What I now have running is the first phase: asynchronous replication, in a master/slave configuration. The way it works is simple. For every slave in the configuration the master PBXT engine starts a thread which reads the transaction log, and transfers modifications to a thread which applies the changes to PBXT tables on the slave.
Where to get it
I have pushed the changes that do this trick to PBXT 2.0 on Launchpad. The branch to try out is lp:pbxt/2.0.
Setup of the replication is dead easy. Assuming you already have a PBXT database, what you need to do is the following:
1. Copy the Master data: Shutdown the MySQL server and make a complete copy of the data directory.
2. Setup a Slave server: Setup a second MySQL server using the copy of the data directory.
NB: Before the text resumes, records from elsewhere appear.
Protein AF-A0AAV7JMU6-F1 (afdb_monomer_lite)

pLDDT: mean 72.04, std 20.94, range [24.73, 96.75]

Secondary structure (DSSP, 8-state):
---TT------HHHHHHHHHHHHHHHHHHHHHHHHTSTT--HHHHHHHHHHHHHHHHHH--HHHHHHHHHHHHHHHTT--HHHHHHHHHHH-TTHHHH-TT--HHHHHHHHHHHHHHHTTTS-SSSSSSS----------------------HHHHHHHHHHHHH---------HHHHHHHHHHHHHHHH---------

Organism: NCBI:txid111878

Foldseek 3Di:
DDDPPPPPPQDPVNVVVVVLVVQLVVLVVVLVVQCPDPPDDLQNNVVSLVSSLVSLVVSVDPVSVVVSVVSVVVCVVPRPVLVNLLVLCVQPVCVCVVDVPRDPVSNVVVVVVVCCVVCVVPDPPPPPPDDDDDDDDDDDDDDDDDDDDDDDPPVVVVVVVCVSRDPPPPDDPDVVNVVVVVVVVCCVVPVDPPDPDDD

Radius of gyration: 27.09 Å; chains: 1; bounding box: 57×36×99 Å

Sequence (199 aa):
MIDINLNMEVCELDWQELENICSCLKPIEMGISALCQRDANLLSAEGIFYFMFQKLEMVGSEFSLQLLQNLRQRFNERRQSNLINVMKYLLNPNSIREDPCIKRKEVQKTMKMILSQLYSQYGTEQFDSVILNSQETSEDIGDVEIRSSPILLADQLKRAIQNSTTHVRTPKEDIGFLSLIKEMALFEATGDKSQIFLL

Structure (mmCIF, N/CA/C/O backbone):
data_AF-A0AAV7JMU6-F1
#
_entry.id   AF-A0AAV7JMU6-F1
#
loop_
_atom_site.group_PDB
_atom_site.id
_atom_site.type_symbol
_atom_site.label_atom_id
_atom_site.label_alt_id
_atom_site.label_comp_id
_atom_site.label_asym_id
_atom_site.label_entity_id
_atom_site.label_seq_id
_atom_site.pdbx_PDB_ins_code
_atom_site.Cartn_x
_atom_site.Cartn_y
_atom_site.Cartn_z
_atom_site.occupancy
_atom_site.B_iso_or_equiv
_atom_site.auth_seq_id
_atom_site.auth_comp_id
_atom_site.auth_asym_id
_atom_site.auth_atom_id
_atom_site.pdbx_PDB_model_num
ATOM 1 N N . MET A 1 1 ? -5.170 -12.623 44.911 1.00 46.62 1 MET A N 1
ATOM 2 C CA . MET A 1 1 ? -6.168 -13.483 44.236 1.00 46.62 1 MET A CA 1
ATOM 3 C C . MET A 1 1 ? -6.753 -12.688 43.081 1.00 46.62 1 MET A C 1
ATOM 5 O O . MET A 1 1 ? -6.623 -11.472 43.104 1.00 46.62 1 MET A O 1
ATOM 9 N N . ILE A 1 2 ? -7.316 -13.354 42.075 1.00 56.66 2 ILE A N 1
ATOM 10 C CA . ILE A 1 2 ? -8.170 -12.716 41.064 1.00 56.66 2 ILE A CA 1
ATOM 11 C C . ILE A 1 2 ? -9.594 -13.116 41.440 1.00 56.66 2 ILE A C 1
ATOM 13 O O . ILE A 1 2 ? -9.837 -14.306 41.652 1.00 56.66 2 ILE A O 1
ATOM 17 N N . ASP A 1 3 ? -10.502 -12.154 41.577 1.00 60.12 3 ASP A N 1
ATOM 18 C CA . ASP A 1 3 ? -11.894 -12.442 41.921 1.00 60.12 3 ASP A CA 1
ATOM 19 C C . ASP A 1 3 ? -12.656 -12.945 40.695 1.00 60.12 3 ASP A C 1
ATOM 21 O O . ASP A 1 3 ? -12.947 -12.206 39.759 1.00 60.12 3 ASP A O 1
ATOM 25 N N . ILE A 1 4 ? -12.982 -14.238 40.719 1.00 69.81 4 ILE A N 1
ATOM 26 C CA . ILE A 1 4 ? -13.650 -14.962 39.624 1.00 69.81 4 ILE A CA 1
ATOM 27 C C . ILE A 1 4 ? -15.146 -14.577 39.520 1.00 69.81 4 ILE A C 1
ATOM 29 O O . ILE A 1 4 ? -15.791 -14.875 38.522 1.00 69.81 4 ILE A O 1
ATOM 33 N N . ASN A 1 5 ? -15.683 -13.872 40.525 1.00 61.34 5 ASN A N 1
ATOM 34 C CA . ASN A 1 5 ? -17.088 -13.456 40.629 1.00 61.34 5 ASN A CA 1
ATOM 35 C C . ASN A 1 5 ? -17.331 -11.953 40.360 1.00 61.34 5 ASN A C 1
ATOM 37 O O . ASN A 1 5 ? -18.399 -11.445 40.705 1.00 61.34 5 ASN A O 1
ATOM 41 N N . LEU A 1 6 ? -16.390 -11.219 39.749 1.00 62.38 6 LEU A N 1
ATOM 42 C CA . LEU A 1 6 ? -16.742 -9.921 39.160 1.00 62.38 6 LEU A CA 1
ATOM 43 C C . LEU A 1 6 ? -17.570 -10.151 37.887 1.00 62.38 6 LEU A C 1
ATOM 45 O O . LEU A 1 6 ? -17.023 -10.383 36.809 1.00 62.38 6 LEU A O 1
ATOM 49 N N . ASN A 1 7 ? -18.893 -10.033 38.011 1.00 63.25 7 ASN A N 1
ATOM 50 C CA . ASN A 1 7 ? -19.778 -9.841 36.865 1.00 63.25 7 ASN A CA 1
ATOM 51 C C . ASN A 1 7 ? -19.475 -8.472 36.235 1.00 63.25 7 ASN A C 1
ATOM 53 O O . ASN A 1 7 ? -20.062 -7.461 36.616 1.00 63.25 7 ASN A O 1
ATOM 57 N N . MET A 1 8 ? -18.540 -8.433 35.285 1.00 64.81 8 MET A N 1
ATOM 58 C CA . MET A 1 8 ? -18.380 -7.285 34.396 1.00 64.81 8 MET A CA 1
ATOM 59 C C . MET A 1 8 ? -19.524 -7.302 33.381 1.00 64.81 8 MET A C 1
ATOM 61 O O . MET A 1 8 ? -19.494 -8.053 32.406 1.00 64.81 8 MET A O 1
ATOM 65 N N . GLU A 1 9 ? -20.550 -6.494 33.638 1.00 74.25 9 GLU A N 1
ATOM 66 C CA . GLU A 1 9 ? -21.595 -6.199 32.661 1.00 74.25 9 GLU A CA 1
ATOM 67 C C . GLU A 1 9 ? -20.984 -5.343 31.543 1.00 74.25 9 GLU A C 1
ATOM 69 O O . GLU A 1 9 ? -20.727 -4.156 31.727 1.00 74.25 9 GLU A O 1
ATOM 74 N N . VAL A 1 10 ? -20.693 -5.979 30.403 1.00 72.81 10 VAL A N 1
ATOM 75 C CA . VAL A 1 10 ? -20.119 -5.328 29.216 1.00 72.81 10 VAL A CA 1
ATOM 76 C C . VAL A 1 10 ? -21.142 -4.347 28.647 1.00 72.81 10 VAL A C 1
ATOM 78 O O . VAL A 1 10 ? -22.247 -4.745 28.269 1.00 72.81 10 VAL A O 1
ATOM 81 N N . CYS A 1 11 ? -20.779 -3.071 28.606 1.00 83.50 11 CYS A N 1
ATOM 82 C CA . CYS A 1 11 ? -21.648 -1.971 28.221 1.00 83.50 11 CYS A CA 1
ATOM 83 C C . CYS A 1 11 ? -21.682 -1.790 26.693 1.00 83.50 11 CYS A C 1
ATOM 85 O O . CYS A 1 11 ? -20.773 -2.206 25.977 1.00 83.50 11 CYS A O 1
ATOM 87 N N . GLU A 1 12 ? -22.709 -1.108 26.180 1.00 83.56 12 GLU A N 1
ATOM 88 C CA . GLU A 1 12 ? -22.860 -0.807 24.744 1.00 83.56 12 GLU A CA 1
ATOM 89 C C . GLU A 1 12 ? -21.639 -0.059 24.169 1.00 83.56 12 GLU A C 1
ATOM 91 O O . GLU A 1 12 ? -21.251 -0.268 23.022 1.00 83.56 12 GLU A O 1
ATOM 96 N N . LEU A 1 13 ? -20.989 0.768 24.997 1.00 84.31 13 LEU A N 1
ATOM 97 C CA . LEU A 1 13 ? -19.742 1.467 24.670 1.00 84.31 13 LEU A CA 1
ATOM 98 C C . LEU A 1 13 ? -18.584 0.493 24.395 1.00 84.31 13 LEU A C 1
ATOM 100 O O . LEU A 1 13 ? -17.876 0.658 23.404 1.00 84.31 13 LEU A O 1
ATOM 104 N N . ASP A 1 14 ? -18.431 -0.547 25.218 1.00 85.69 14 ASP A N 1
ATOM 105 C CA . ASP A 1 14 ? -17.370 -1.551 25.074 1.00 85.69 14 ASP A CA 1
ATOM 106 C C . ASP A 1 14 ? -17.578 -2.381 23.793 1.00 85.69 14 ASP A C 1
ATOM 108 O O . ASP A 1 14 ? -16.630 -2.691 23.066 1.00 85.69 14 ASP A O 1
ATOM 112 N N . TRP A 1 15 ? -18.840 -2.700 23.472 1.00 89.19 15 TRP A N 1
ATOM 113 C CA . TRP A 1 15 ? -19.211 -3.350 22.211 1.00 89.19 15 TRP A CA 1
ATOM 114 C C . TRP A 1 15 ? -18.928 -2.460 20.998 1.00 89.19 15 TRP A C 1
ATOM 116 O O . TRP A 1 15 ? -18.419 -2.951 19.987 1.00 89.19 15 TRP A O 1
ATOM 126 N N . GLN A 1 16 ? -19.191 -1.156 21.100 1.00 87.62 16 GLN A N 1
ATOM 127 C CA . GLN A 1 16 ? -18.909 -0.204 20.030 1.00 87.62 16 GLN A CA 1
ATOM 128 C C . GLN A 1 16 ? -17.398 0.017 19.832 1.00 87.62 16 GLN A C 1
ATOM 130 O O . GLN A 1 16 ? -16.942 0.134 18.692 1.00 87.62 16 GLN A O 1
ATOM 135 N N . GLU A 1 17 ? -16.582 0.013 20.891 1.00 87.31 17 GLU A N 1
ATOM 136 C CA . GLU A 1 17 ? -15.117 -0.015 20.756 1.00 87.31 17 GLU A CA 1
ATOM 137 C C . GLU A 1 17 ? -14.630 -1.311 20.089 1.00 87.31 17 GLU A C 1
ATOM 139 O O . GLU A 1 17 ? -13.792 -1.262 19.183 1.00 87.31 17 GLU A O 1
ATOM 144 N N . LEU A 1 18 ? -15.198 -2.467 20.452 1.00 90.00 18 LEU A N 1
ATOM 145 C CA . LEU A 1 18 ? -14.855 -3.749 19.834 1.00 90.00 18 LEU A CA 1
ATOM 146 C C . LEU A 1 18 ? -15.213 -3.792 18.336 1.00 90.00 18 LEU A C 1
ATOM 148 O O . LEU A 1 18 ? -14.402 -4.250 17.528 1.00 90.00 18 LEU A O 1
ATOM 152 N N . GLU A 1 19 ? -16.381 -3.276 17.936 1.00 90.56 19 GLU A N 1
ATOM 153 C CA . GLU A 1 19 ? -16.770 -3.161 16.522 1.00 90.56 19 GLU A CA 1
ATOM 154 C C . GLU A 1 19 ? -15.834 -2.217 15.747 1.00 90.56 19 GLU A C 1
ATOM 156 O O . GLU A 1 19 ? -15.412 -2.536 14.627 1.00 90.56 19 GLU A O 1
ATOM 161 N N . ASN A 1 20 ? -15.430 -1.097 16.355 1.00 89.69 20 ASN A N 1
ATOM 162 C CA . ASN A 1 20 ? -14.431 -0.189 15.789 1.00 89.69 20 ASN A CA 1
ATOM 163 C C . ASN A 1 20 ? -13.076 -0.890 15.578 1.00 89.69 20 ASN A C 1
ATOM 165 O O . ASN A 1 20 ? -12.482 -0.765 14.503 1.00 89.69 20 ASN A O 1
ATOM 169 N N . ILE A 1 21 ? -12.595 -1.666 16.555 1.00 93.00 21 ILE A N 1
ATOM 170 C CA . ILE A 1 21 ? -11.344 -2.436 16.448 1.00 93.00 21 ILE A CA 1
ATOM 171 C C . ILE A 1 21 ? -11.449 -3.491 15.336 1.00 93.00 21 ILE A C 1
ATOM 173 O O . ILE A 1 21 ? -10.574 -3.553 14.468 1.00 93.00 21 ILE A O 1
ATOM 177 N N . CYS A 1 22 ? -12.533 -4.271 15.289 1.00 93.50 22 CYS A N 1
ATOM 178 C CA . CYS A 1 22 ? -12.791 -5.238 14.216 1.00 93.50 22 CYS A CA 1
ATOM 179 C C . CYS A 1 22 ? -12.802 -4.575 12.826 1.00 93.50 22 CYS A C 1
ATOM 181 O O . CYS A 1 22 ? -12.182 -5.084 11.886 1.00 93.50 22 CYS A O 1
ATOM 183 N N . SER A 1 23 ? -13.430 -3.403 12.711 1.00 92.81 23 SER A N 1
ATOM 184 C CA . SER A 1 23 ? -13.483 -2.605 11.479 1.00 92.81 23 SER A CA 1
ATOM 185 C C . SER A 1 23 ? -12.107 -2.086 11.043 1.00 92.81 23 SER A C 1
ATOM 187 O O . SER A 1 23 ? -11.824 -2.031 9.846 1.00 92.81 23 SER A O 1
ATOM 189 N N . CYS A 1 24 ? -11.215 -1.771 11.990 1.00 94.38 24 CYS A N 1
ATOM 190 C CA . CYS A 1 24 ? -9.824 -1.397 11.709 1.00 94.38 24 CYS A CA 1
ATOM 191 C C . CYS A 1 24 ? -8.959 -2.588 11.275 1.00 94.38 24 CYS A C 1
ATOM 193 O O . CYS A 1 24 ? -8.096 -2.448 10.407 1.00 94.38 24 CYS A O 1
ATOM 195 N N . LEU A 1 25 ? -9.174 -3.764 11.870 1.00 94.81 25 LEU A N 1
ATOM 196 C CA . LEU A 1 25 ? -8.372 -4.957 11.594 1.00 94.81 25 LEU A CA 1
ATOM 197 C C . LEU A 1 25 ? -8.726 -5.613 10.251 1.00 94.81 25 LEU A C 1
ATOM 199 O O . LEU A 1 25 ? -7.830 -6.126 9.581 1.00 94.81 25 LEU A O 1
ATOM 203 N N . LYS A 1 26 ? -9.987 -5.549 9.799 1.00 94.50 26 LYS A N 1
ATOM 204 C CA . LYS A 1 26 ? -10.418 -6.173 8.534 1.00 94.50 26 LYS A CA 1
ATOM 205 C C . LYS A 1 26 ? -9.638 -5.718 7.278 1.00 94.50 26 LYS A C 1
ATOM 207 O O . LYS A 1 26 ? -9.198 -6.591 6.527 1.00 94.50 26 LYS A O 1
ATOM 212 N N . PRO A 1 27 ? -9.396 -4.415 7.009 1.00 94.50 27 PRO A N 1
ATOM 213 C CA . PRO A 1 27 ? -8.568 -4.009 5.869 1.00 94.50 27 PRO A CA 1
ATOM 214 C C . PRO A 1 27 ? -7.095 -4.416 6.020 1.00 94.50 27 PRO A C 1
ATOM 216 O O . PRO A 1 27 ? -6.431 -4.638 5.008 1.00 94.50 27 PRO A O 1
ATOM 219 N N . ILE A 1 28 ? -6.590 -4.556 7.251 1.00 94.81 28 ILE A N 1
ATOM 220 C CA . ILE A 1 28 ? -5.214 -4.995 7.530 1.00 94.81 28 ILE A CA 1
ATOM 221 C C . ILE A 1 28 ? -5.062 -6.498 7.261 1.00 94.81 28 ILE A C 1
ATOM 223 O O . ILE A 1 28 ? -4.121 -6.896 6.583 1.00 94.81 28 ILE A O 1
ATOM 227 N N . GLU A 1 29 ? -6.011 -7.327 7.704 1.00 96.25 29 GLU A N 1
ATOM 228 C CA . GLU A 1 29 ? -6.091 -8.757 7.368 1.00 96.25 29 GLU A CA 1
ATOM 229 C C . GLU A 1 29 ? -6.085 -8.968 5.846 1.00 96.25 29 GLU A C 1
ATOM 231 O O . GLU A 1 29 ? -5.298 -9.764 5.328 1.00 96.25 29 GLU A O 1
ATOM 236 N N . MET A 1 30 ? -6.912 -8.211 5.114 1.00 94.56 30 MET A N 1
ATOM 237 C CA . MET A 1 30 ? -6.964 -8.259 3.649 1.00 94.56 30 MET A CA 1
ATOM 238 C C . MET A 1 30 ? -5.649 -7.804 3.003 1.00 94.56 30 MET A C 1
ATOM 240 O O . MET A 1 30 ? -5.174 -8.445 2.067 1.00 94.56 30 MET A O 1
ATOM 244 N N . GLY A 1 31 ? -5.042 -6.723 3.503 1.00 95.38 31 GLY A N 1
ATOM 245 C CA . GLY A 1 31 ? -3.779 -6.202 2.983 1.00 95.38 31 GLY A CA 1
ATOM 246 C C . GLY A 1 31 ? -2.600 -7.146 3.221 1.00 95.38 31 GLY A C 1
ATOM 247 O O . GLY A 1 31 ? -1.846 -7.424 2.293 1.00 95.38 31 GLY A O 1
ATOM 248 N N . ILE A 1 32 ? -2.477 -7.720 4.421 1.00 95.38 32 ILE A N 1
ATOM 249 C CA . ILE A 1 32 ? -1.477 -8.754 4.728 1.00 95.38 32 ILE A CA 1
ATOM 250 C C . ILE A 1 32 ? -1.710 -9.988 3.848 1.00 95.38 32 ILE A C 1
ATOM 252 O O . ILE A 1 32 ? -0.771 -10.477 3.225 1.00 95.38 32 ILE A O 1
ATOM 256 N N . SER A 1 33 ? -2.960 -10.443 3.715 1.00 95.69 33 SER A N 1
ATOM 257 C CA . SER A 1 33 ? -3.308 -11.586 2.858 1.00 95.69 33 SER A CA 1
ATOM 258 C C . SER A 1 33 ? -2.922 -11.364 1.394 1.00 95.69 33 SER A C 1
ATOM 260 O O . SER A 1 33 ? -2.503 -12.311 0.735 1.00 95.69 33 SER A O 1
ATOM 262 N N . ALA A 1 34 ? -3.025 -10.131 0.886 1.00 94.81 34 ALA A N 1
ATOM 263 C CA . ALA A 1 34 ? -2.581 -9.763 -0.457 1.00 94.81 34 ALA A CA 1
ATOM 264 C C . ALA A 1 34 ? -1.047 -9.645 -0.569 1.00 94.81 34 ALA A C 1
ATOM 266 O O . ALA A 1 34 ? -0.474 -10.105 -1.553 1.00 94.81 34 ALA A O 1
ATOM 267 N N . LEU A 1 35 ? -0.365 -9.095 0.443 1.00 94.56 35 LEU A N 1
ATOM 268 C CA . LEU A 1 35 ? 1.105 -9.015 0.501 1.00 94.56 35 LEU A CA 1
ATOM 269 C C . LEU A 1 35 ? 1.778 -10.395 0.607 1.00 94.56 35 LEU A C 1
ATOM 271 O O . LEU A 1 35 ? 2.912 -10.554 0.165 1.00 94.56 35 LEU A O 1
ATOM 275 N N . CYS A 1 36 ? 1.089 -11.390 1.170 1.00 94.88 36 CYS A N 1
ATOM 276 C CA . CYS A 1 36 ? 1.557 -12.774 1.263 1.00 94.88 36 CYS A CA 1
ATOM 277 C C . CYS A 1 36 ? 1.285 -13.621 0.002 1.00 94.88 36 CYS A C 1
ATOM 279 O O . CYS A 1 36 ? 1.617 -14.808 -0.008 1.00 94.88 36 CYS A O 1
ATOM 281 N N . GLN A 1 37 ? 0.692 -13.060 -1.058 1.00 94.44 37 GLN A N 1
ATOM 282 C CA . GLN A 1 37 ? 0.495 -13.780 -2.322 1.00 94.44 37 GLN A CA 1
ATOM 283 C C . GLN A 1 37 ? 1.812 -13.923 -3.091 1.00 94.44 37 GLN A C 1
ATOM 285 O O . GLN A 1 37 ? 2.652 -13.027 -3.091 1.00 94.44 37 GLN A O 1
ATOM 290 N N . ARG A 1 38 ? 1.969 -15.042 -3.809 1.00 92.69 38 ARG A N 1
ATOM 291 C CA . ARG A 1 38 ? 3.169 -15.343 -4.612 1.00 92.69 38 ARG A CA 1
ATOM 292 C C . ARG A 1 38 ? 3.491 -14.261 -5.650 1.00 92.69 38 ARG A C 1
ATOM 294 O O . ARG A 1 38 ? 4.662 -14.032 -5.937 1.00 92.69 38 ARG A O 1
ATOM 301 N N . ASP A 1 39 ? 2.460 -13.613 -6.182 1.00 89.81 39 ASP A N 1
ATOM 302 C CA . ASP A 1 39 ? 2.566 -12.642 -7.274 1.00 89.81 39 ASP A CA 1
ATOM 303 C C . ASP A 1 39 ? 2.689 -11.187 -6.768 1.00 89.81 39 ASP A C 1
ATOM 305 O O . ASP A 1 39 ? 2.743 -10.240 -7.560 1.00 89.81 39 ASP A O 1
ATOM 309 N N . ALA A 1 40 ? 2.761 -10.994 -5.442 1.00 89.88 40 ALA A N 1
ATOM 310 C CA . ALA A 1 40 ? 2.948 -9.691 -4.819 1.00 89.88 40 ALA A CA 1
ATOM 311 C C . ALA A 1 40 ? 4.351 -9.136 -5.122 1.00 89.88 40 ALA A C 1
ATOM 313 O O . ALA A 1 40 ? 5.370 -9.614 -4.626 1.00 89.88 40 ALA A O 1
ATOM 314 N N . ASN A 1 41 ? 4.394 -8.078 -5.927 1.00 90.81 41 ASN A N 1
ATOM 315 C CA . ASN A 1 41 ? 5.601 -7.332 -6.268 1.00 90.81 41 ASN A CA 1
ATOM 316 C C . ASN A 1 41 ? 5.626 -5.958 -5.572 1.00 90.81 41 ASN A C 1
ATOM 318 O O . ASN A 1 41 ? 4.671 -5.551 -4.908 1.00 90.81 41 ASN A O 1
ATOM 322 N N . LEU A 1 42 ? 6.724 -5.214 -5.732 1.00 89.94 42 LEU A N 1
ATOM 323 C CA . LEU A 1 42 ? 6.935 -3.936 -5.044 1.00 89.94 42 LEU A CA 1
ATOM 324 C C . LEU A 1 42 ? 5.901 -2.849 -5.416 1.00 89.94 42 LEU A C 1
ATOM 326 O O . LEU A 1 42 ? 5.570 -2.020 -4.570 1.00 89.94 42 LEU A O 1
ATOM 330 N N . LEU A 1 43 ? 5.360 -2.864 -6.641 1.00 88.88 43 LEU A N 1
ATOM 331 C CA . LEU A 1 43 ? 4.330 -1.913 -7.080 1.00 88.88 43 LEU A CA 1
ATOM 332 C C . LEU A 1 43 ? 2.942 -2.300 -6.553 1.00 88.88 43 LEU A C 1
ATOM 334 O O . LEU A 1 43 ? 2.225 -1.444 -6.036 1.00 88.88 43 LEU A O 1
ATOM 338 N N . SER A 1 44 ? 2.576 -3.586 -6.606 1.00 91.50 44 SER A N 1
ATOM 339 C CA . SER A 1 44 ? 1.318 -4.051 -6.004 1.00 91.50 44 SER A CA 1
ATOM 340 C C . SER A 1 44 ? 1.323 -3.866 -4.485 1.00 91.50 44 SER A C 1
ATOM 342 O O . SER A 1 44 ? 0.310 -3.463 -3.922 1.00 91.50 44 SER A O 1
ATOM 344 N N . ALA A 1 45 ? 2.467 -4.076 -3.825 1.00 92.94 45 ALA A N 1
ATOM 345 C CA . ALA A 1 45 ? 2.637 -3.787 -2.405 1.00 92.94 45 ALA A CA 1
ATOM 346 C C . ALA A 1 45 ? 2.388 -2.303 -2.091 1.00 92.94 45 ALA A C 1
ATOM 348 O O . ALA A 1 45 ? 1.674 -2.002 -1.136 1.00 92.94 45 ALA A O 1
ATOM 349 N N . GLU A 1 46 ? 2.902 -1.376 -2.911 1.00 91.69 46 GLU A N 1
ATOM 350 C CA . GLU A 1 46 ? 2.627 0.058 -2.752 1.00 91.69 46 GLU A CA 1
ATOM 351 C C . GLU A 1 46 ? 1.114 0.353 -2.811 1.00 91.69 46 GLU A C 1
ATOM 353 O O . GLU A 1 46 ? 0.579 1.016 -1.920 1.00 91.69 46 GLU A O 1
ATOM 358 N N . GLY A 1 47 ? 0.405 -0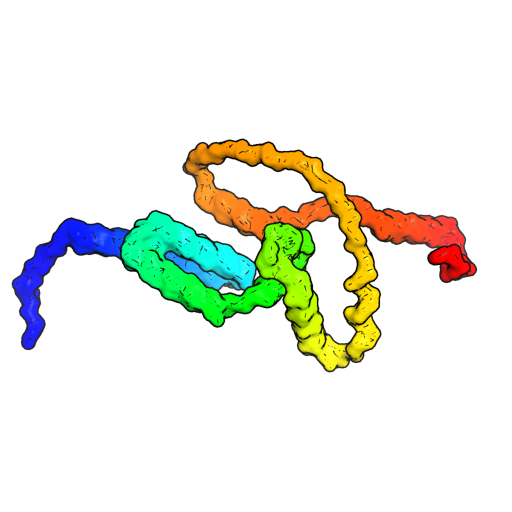.216 -3.793 1.00 91.62 47 GLY A N 1
ATOM 359 C CA . GLY A 1 47 ? -1.055 -0.105 -3.907 1.00 91.62 47 GLY A CA 1
ATOM 360 C C . GLY A 1 47 ? -1.820 -0.706 -2.718 1.00 91.62 47 GLY A C 1
ATOM 361 O O . GLY A 1 47 ? -2.786 -0.108 -2.245 1.00 91.62 47 GLY A O 1
ATOM 362 N N . ILE A 1 48 ? -1.369 -1.846 -2.185 1.00 95.12 48 ILE A N 1
ATOM 363 C CA . ILE A 1 48 ? -1.975 -2.494 -1.010 1.00 95.12 48 ILE A CA 1
ATOM 364 C C . ILE A 1 48 ? -1.799 -1.636 0.255 1.00 95.12 48 ILE A C 1
ATOM 366 O O . ILE A 1 48 ? -2.741 -1.502 1.039 1.00 95.12 48 ILE A O 1
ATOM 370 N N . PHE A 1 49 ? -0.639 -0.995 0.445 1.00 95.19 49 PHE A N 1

3. Declare the Slave: Create a text file called slaves, in the data/pbxt directory of the master server, with the following entry:
[slave]slave-process-name is any name you like, and is used to identify the replication thread running on the master. host-name-of-slave is the host name or IP address of the slave MySQL server. 37656 is the default port used by the PBXT slave engine to receive replication changes.
4. Enable replication: On the master server set pbxt_enable_replication=1, and on the slave server set pbxt_enable_replication=2. Also make sure that both servers have different server IDs (system parameter: server_id).
5. Start both servers: Replication will begin immediately if the slave server is started before master server, otherwise replication will begin after a minute (see below).
How it works
PBXT engine level replication, unlike MySQL replication, pushes changes to the slave. For every entry in the data/pbxt/slaves file, PBXT starts a thread (the supplier thread). The thread connects to the slave on the given address, and pushes the changes to an applier thread run by the PBXT engine on the slave side. If any error occurs, the supplier thread on the master will pause, and then try again in a minute.
On connect the supplier thread requests the global transaction ID (GID) of the last transaction committed on the slave. The applier determines the GID of the last transaction by searching backwards through its own transaction logs.
Replication is row-based, and fairly low level. Changes refer to the PBXT internal row and table IDs. The row data is transferred in the same format used to store the information on disk. This makes the replication extremely efficient. The supplier thread does not even have to read the log from disk if it is fairly up-to-date, because PBXT already caches the last changes to the transaction log for use by the writer and the sweeper threads.
Probably the most important thing about this type of replication is that it (theoretically) has almost no affect on the "foreground" activity on the master machine. I am interested to find out if this really is the case.
Replication of DDL changes are not implemented yet. So if you do ALTER TABLE or any other such operation, replication will stop, and have to be restarted by copying over the data directory to the slave again.
After DDL changes the next step is to add synchronous replication, as illustrated above. This requires waiting for a commit from the slave before continuing. Latency in this case can be kept to a minimum by sending transactions to the slave before they have been committed on the master.
I believe this would then provide the basis for an extremely simple (and efficient) HA solution based on MySQL.